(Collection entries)

------

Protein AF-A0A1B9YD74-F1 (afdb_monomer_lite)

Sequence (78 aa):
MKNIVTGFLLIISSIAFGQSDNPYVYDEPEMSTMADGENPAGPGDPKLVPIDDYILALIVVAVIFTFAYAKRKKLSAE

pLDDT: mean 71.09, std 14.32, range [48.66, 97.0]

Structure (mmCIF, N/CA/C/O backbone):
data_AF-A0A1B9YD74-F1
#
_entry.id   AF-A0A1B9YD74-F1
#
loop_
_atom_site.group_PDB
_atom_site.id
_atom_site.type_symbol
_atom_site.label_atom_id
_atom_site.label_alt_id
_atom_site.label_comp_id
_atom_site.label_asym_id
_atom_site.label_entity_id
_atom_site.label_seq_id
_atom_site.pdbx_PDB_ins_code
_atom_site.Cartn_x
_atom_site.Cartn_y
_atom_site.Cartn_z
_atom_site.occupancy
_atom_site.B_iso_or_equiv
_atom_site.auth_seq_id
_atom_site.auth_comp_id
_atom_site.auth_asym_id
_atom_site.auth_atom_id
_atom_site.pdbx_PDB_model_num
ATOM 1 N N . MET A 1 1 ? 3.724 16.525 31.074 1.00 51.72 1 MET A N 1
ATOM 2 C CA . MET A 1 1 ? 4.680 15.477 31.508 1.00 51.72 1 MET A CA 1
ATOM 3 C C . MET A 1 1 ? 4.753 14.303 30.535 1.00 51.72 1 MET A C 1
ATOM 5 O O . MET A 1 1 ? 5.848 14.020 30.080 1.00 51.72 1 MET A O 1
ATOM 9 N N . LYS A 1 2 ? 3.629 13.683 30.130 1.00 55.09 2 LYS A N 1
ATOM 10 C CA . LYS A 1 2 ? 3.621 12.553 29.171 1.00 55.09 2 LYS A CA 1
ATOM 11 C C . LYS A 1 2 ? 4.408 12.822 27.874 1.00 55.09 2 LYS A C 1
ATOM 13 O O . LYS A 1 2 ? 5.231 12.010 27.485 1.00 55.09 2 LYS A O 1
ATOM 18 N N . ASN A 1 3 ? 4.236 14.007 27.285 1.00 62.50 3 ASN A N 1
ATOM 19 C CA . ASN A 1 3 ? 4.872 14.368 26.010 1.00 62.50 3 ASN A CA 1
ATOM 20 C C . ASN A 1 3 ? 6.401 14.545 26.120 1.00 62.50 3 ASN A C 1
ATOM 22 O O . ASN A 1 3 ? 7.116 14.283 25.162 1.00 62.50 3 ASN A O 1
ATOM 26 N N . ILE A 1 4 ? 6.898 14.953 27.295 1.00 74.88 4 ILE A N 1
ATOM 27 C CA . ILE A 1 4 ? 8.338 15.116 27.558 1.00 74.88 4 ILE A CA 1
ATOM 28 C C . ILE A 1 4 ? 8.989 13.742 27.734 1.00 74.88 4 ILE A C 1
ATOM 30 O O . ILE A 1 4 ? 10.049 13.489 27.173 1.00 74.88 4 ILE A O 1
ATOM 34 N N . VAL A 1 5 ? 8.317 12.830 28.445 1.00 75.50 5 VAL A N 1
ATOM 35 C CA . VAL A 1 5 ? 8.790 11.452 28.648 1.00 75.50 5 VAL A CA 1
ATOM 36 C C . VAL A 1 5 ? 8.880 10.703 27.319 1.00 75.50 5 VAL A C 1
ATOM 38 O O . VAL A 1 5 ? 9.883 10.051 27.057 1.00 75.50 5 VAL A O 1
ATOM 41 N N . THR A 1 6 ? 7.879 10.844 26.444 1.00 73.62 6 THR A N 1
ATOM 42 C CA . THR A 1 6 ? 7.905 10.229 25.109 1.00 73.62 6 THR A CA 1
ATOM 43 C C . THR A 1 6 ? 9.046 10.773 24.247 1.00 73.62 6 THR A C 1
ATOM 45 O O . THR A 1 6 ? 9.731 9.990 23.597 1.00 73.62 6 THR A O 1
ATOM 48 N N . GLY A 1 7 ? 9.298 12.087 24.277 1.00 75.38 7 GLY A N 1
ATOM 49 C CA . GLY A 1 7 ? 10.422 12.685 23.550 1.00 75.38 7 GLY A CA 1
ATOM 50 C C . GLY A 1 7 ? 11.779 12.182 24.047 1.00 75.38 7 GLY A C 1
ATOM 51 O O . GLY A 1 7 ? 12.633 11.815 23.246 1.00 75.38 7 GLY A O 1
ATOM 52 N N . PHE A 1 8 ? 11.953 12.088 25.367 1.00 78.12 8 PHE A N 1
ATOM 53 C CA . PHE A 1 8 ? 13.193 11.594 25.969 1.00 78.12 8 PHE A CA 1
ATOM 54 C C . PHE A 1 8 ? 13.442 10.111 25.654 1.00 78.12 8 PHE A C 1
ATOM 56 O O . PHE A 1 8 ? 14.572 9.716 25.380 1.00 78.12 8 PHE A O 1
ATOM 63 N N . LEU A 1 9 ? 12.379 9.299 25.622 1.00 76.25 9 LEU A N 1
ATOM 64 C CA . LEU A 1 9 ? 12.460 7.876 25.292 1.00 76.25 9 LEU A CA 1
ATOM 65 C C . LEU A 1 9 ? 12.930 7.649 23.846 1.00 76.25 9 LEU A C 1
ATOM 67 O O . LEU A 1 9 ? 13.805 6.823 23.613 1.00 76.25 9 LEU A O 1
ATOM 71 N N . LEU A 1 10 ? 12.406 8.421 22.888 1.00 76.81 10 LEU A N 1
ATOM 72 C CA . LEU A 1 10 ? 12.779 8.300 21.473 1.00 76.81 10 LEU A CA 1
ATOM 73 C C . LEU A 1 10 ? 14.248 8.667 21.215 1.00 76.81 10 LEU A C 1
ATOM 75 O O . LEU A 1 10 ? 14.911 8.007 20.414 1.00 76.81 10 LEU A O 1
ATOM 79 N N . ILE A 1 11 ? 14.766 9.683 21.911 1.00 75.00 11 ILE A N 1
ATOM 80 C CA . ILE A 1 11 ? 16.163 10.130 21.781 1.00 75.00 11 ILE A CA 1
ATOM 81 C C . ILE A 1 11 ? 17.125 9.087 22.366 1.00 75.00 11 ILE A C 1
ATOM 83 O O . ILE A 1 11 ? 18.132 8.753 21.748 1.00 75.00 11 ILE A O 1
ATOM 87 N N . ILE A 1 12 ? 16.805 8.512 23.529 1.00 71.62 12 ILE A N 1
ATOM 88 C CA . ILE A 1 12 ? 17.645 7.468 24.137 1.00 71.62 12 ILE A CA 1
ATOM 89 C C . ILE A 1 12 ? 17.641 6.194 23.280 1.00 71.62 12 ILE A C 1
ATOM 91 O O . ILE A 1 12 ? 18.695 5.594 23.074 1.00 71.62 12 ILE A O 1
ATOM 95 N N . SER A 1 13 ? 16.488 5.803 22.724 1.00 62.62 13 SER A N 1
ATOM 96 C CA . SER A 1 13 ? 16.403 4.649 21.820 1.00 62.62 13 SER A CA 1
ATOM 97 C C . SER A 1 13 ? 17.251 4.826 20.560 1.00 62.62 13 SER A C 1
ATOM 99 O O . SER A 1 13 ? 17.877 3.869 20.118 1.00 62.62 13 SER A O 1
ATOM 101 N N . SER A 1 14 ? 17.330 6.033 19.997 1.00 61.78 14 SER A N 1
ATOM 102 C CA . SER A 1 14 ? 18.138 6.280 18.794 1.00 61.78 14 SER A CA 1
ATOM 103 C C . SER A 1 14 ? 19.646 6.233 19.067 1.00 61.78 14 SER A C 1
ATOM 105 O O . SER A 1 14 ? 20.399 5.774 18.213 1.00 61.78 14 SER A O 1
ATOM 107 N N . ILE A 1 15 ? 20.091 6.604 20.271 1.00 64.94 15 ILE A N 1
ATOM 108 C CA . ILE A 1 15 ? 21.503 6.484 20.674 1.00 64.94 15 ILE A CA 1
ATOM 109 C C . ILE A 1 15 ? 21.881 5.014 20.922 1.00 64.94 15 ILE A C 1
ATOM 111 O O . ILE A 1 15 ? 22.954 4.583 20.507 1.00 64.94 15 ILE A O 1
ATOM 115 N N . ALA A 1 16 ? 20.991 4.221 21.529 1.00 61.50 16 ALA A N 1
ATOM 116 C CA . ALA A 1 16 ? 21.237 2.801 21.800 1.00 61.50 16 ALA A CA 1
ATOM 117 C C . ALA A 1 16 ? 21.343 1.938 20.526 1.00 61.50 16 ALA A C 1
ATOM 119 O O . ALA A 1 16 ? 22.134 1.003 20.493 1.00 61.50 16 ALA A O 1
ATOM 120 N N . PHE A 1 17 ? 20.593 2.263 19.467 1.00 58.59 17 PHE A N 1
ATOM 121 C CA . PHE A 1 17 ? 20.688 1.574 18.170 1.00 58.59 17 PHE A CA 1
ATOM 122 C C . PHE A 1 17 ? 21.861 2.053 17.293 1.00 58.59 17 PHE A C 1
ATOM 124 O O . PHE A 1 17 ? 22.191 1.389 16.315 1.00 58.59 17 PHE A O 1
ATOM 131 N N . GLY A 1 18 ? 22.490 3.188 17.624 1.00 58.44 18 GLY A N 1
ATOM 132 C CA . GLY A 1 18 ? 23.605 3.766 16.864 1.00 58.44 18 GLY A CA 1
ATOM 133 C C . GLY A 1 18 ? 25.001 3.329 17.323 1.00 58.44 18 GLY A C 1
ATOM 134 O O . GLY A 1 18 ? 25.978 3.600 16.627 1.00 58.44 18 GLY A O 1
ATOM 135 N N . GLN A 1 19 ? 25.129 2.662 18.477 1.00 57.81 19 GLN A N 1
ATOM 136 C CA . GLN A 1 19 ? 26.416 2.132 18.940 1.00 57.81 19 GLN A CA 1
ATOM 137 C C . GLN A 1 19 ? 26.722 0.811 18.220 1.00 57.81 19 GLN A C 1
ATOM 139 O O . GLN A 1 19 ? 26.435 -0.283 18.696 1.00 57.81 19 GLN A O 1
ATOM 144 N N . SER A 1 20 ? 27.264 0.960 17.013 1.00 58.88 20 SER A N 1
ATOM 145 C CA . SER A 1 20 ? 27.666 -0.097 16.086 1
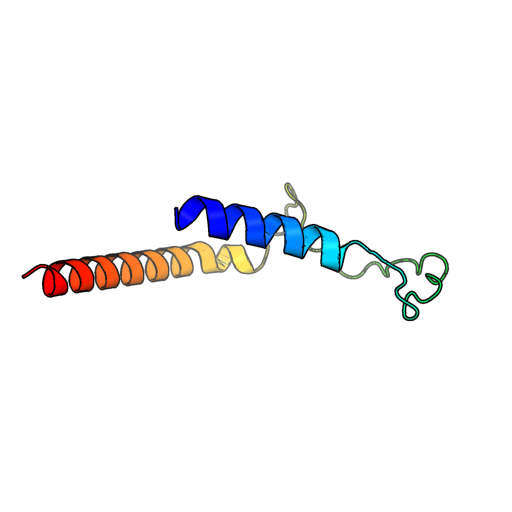.00 58.88 20 SER A CA 1
ATOM 146 C C . SER A 1 20 ? 29.000 -0.742 16.488 1.00 58.88 20 SER A C 1
ATOM 148 O O . SER A 1 20 ? 29.978 -0.645 15.754 1.00 58.88 20 SER A O 1
ATOM 150 N N . ASP A 1 21 ? 29.029 -1.461 17.608 1.00 58.50 21 ASP A N 1
ATOM 151 C CA . ASP A 1 21 ? 29.925 -2.622 17.734 1.00 58.50 21 ASP A CA 1
ATOM 152 C C . ASP A 1 21 ? 29.124 -3.862 17.324 1.00 58.50 21 ASP A C 1
ATOM 154 O O . ASP A 1 21 ? 28.803 -4.739 18.125 1.00 58.50 21 ASP A O 1
ATOM 158 N N . ASN A 1 22 ? 28.695 -3.873 16.058 1.00 56.56 22 ASN A N 1
ATOM 159 C CA . ASN A 1 22 ? 27.932 -4.965 15.478 1.00 56.56 22 ASN A CA 1
ATOM 160 C C . ASN A 1 22 ? 28.908 -5.977 14.846 1.00 56.56 22 ASN A C 1
ATOM 162 O O . ASN A 1 22 ? 29.425 -5.710 13.761 1.00 56.56 22 ASN A O 1
ATOM 166 N N . PRO A 1 23 ? 29.150 -7.151 15.461 1.00 60.00 23 PRO A N 1
ATOM 167 C CA . PRO A 1 23 ? 30.054 -8.169 14.916 1.00 60.00 23 PRO A CA 1
ATOM 168 C C . PRO A 1 23 ? 29.494 -8.861 13.660 1.00 60.00 23 PRO A C 1
ATOM 170 O O . PRO A 1 23 ? 30.141 -9.745 13.107 1.00 60.00 23 PRO A O 1
ATOM 173 N N . TYR A 1 24 ? 28.287 -8.481 13.224 1.00 58.16 24 TYR A N 1
ATOM 174 C CA . TYR A 1 24 ? 27.623 -8.971 12.018 1.00 58.16 24 TYR A CA 1
ATOM 175 C C . TYR A 1 24 ? 27.724 -7.999 10.832 1.00 58.16 24 TYR A C 1
ATOM 177 O O . TYR A 1 24 ? 26.980 -8.146 9.862 1.00 58.16 24 TYR A O 1
ATOM 185 N N . VAL A 1 25 ? 28.599 -6.989 10.894 1.00 59.06 25 VAL A N 1
ATOM 186 C CA . VAL A 1 25 ? 28.974 -6.231 9.693 1.00 59.06 25 VAL A CA 1
ATOM 187 C C . VAL A 1 25 ? 29.870 -7.135 8.854 1.00 59.06 25 VAL A C 1
ATOM 189 O O . VAL A 1 25 ? 31.013 -7.402 9.210 1.00 59.06 25 VAL A O 1
ATOM 192 N N . TYR A 1 26 ? 29.306 -7.667 7.775 1.00 62.78 26 TYR A N 1
ATOM 193 C CA . TYR A 1 26 ? 30.060 -8.397 6.767 1.00 62.78 26 TYR A CA 1
ATOM 194 C C . TYR A 1 26 ? 30.825 -7.394 5.903 1.00 62.78 26 TYR A C 1
ATOM 196 O O . TYR A 1 26 ? 30.281 -6.335 5.587 1.00 62.78 26 TYR A O 1
ATOM 204 N N . ASP A 1 27 ? 32.056 -7.732 5.516 1.00 63.59 27 ASP A
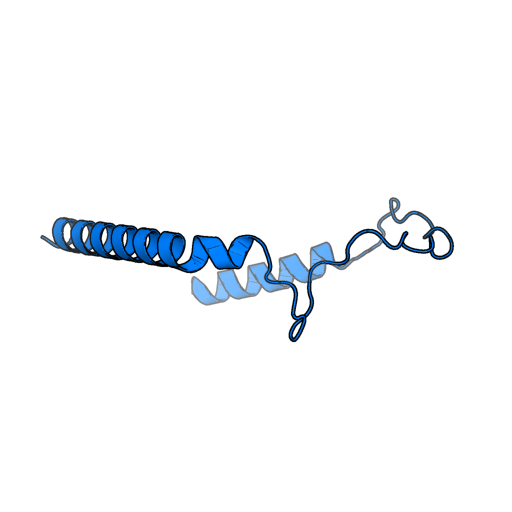 N 1
ATOM 205 C CA . ASP A 1 27 ? 32.789 -6.961 4.515 1.00 63.59 27 ASP A CA 1
ATOM 206 C C . ASP A 1 27 ? 31.913 -6.827 3.263 1.00 63.59 27 ASP A C 1
ATOM 208 O O . ASP A 1 27 ? 31.427 -7.828 2.722 1.00 63.59 27 ASP A O 1
ATOM 212 N N . GLU A 1 28 ? 31.656 -5.589 2.840 1.00 62.53 28 GLU A N 1
ATOM 213 C CA . GLU A 1 28 ? 30.868 -5.339 1.639 1.00 62.53 28 GLU A CA 1
ATOM 214 C C . GLU A 1 28 ? 31.608 -5.960 0.442 1.00 62.53 28 GLU A C 1
ATOM 216 O O . GLU A 1 28 ? 32.773 -5.622 0.209 1.00 62.53 28 GLU A O 1
ATOM 221 N N . PRO A 1 29 ? 30.992 -6.882 -0.322 1.00 56.72 29 PRO A N 1
ATOM 222 C CA . PRO A 1 29 ? 31.625 -7.385 -1.530 1.00 56.72 29 PRO A CA 1
ATOM 223 C C . PRO A 1 29 ? 31.830 -6.214 -2.498 1.00 56.72 29 PRO A C 1
ATOM 225 O O . PRO A 1 29 ? 30.918 -5.403 -2.678 1.00 56.72 29 PRO A O 1
ATOM 228 N N . GLU A 1 30 ? 33.022 -6.130 -3.109 1.00 60.66 30 GLU A N 1
ATOM 229 C CA . GLU A 1 30 ? 33.337 -5.134 -4.140 1.00 60.66 30 GLU A CA 1
ATOM 230 C C . GLU A 1 30 ? 32.164 -5.021 -5.108 1.00 60.66 30 GLU A C 1
ATOM 232 O O . GLU A 1 30 ? 31.757 -6.043 -5.664 1.00
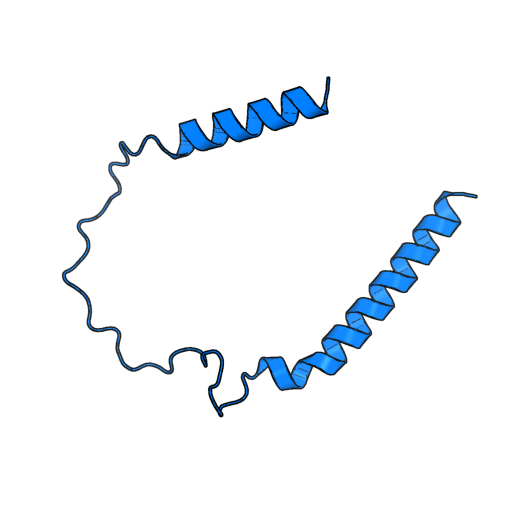 60.66 30 GLU A O 1
ATOM 237 N N . MET A 1 31 ? 31.614 -3.800 -5.224 1.00 52.97 31 MET A N 1
ATOM 238 C CA . MET A 1 31 ? 30.407 -3.450 -5.978 1.00 52.97 31 MET A CA 1
ATOM 239 C C . MET A 1 31 ? 30.016 -4.537 -6.976 1.00 52.97 31 MET A C 1
ATOM 241 O O . MET A 1 31 ? 30.528 -4.589 -8.098 1.00 52.97 31 MET A O 1
ATOM 245 N N . SER A 1 32 ? 29.076 -5.396 -6.572 1.00 51.72 32 SER A N 1
ATOM 246 C CA . SER A 1 32 ? 28.322 -6.169 -7.542 1.00 51.72 32 SER A CA 1
ATOM 247 C C . SER A 1 32 ? 27.755 -5.144 -8.511 1.00 51.72 32 SER A C 1
ATOM 249 O O . SER A 1 32 ? 26.971 -4.284 -8.099 1.00 51.72 32 SER A O 1
ATOM 251 N N . THR A 1 33 ? 28.194 -5.191 -9.767 1.00 53.62 33 THR A N 1
ATOM 252 C CA . THR A 1 33 ? 27.502 -4.522 -10.859 1.00 53.62 33 THR A CA 1
ATOM 253 C C . THR A 1 33 ? 26.044 -4.915 -10.708 1.00 53.62 33 THR A C 1
ATOM 255 O O . THR A 1 33 ? 25.693 -6.085 -10.868 1.00 53.62 33 THR A O 1
ATOM 258 N N . MET A 1 34 ? 25.214 -3.970 -10.255 1.00 53.81 34 MET A N 1
ATOM 259 C CA . MET A 1 34
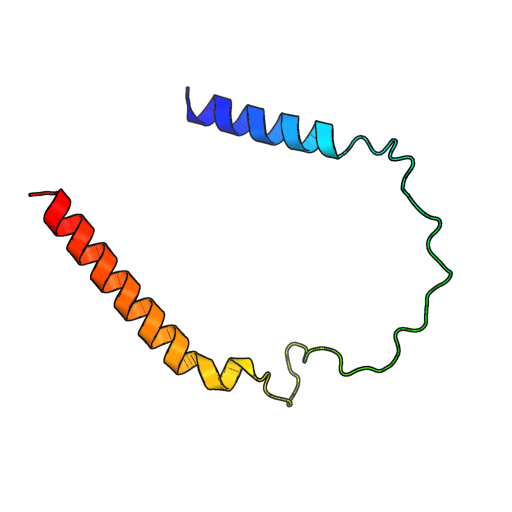 ? 23.778 -4.173 -10.245 1.00 53.81 34 MET A CA 1
ATOM 260 C C . MET A 1 34 ? 23.455 -4.557 -11.678 1.00 53.81 34 MET A C 1
ATOM 262 O O . MET A 1 34 ? 23.723 -3.786 -12.598 1.00 53.81 34 MET A O 1
ATOM 266 N N . ALA A 1 35 ? 23.015 -5.799 -11.875 1.00 54.66 35 ALA A N 1
ATOM 267 C CA . ALA A 1 35 ? 22.499 -6.211 -13.160 1.00 54.66 35 ALA A CA 1
ATOM 268 C C . ALA A 1 35 ? 21.486 -5.142 -13.586 1.00 54.66 35 ALA A C 1
ATOM 270 O O . ALA A 1 35 ? 20.709 -4.696 -12.739 1.00 54.66 35 ALA A O 1
ATOM 271 N N . ASP A 1 36 ? 21.517 -4.743 -14.859 1.00 50.47 36 ASP A N 1
ATOM 272 C CA . ASP A 1 36 ? 20.496 -3.925 -15.528 1.00 50.47 36 ASP A CA 1
ATOM 273 C C . ASP A 1 36 ? 19.134 -4.662 -15.515 1.00 50.47 36 ASP A C 1
ATOM 275 O O . ASP A 1 36 ? 18.564 -5.026 -16.541 1.00 50.47 36 ASP A O 1
ATOM 279 N N . GLY A 1 37 ? 18.626 -4.984 -14.330 1.00 59.06 37 GLY A N 1
ATOM 280 C CA . GLY A 1 37 ? 17.250 -5.360 -14.088 1.00 59.06 37 GLY A CA 1
ATOM 281 C C . GLY A 1 37 ? 16.449 -4.076 -13.991 1.00 59.06 37 GLY A C 1
ATOM 282 O O . GLY A 1 37 ? 16.934 -3.107 -13.415 1.00 59.06 37 GLY A O 1
ATOM 283 N N . GLU A 1 38 ? 15.258 -4.072 -14.593 1.00 59.94 38 GLU A N 1
ATOM 284 C CA . GLU A 1 38 ? 14.375 -2.910 -14.705 1.00 59.94 38 GLU A CA 1
ATOM 285 C C . GLU A 1 38 ? 14.360 -2.074 -13.417 1.00 59.94 38 GLU A C 1
ATOM 287 O O . GLU A 1 38 ? 13.676 -2.401 -12.445 1.00 59.94 38 GLU A O 1
ATOM 292 N N . ASN A 1 39 ? 15.142 -0.994 -13.413 1.00 63.28 39 ASN A N 1
ATOM 293 C CA . ASN A 1 39 ? 15.157 -0.050 -12.313 1.00 63.28 39 ASN A CA 1
ATOM 294 C C . ASN A 1 39 ? 13.730 0.521 -12.203 1.00 63.28 39 ASN A C 1
ATOM 296 O O . ASN A 1 39 ? 13.127 0.814 -13.246 1.00 63.28 39 ASN A O 1
ATOM 300 N N . PRO A 1 40 ? 13.140 0.646 -10.999 1.00 65.62 40 PRO A N 1
ATOM 301 C CA . PRO A 1 40 ? 11.829 1.266 -10.866 1.00 65.62 40 PRO A CA 1
ATOM 302 C C . PRO A 1 40 ? 11.864 2.655 -11.508 1.00 65.62 40 PRO A C 1
ATOM 304 O O . PRO A 1 40 ? 12.842 3.386 -11.343 1.00 65.62 40 PRO A O 1
ATOM 307 N N . ALA A 1 41 ? 10.815 2.983 -12.266 1.00 69.00 41 ALA A N 1
ATOM 308 C CA . ALA A 1 41 ? 10.764 4.220 -13.033 1.00 69.00 41 ALA A CA 1
ATOM 309 C C . ALA A 1 41 ? 10.990 5.427 -12.109 1.00 69.00 41 ALA A C 1
ATOM 311 O O . ALA A 1 41 ? 10.361 5.557 -11.052 1.00 69.00 41 ALA A O 1
ATOM 312 N N . GLY A 1 42 ? 11.930 6.282 -12.496 1.00 69.38 42 GLY A N 1
ATOM 313 C CA . GLY A 1 42 ? 12.269 7.502 -11.790 1.00 69.38 42 GLY A CA 1
ATOM 314 C C . GLY A 1 42 ? 11.300 8.640 -12.116 1.00 69.38 42 GLY A C 1
ATOM 315 O O . GLY A 1 42 ? 10.512 8.573 -13.062 1.00 69.38 42 GLY A O 1
ATOM 316 N N . PRO A 1 43 ? 11.342 9.737 -11.349 1.00 63.66 43 PRO A N 1
ATOM 317 C CA . PRO A 1 43 ? 10.556 10.922 -11.665 1.00 63.66 43 PRO A CA 1
ATOM 318 C C . PRO A 1 43 ? 10.932 11.468 -13.055 1.00 63.66 43 PRO A C 1
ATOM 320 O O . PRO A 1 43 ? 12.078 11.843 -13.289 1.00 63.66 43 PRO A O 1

------

→ Instructions for the task
Please transcribe exactly the lines above from the line that has "ATOM 45 O O" up to and including the line that has "ATOM 87 N N"; no other line belongs in the answer.

→ Solution
ATOM 45 O O . THR A 1 6 ? 9.731 9.990 23.597 1.00 73.62 6 THR A O 1
ATOM 48 N N . GLY A 1 7 ? 9.298 12.087 24.277 1.00 75.38 7 GLY A N 1
ATOM 49 C CA . GLY A 1 7 ? 10.422 12.685 23.550 1.00 75.38 7 GLY A CA 1
ATOM 50 C C . GLY A 1 7 ? 11.779 12.182 24.047 1.00 75.38 7 GLY A C 1
ATOM 51 O O . GLY A 1 7 ? 12.633 11.815 23.246 1.00 75.38 7 GLY A O 1
ATOM 52 N N . PHE A 1 8 ? 11.953 12.088 25.367 1.00 78.12 8 PHE A N 1
ATOM 53 C CA . PHE A 1 8 ? 13.193 11.594 25.969 1.00 78.12 8 PHE A CA 1
ATOM 54 C C . PHE A 1 8 ? 13.442 10.111 25.654 1.00 78.12 8 PHE A C 1
ATOM 56 O O . PHE A 1 8 ? 14.572 9.716 25.380 1.00 78.12 8 PHE A O 1
ATOM 63 N N . LEU A 1 9 ? 12.379 9.299 25.622 1.00 76.25 9 LEU A N 1
ATOM 64 C CA . LEU A 1 9 ? 12.460 7.876 25.292 1.00 76.25 9 LEU A CA 1
ATOM 65 C C . LEU A 1 9 ? 12.930 7.649 23.846 1.00 76.25 9 LEU A C 1
ATOM 67 O O . LEU A 1 9 ? 13.805 6.823 23.613 1.00 76.25 9 LEU A O 1
ATOM 71 N N . LEU A 1 10 ? 12.406 8.421 22.888 1.00 76.81 10 LEU A N 1
ATOM 72 C CA . LEU A 1 10 ? 12.779 8.300 21.473 1.00 76.81 10 LEU A CA 1
ATOM 73 C C . LEU A 1 10 ? 14.248 8.667 21.215 1.00 76.81 10 LEU A C 1
ATOM 75 O O . LEU A 1 10 ? 14.911 8.007 20.414 1.00 76.81 10 LEU A O 1
ATOM 79 N N . ILE A 1 11 ? 14.766 9.683 21.911 1.00 75.00 11 ILE A N 1
ATOM 80 C CA . ILE A 1 11 ? 16.163 10.130 21.781 1.00 75.00 11 ILE A CA 1
ATOM 81 C C . ILE A 1 11 ? 17.125 9.087 22.366 1.00 75.00 11 ILE A C 1
ATOM 83 O O . ILE A 1 11 ? 18.132 8.753 21.748 1.00 75.00 11 ILE A O 1
ATOM 87 N N . ILE A 1 12 ? 16.805 8.512 23.529 1.00 71.62 12 ILE A N 1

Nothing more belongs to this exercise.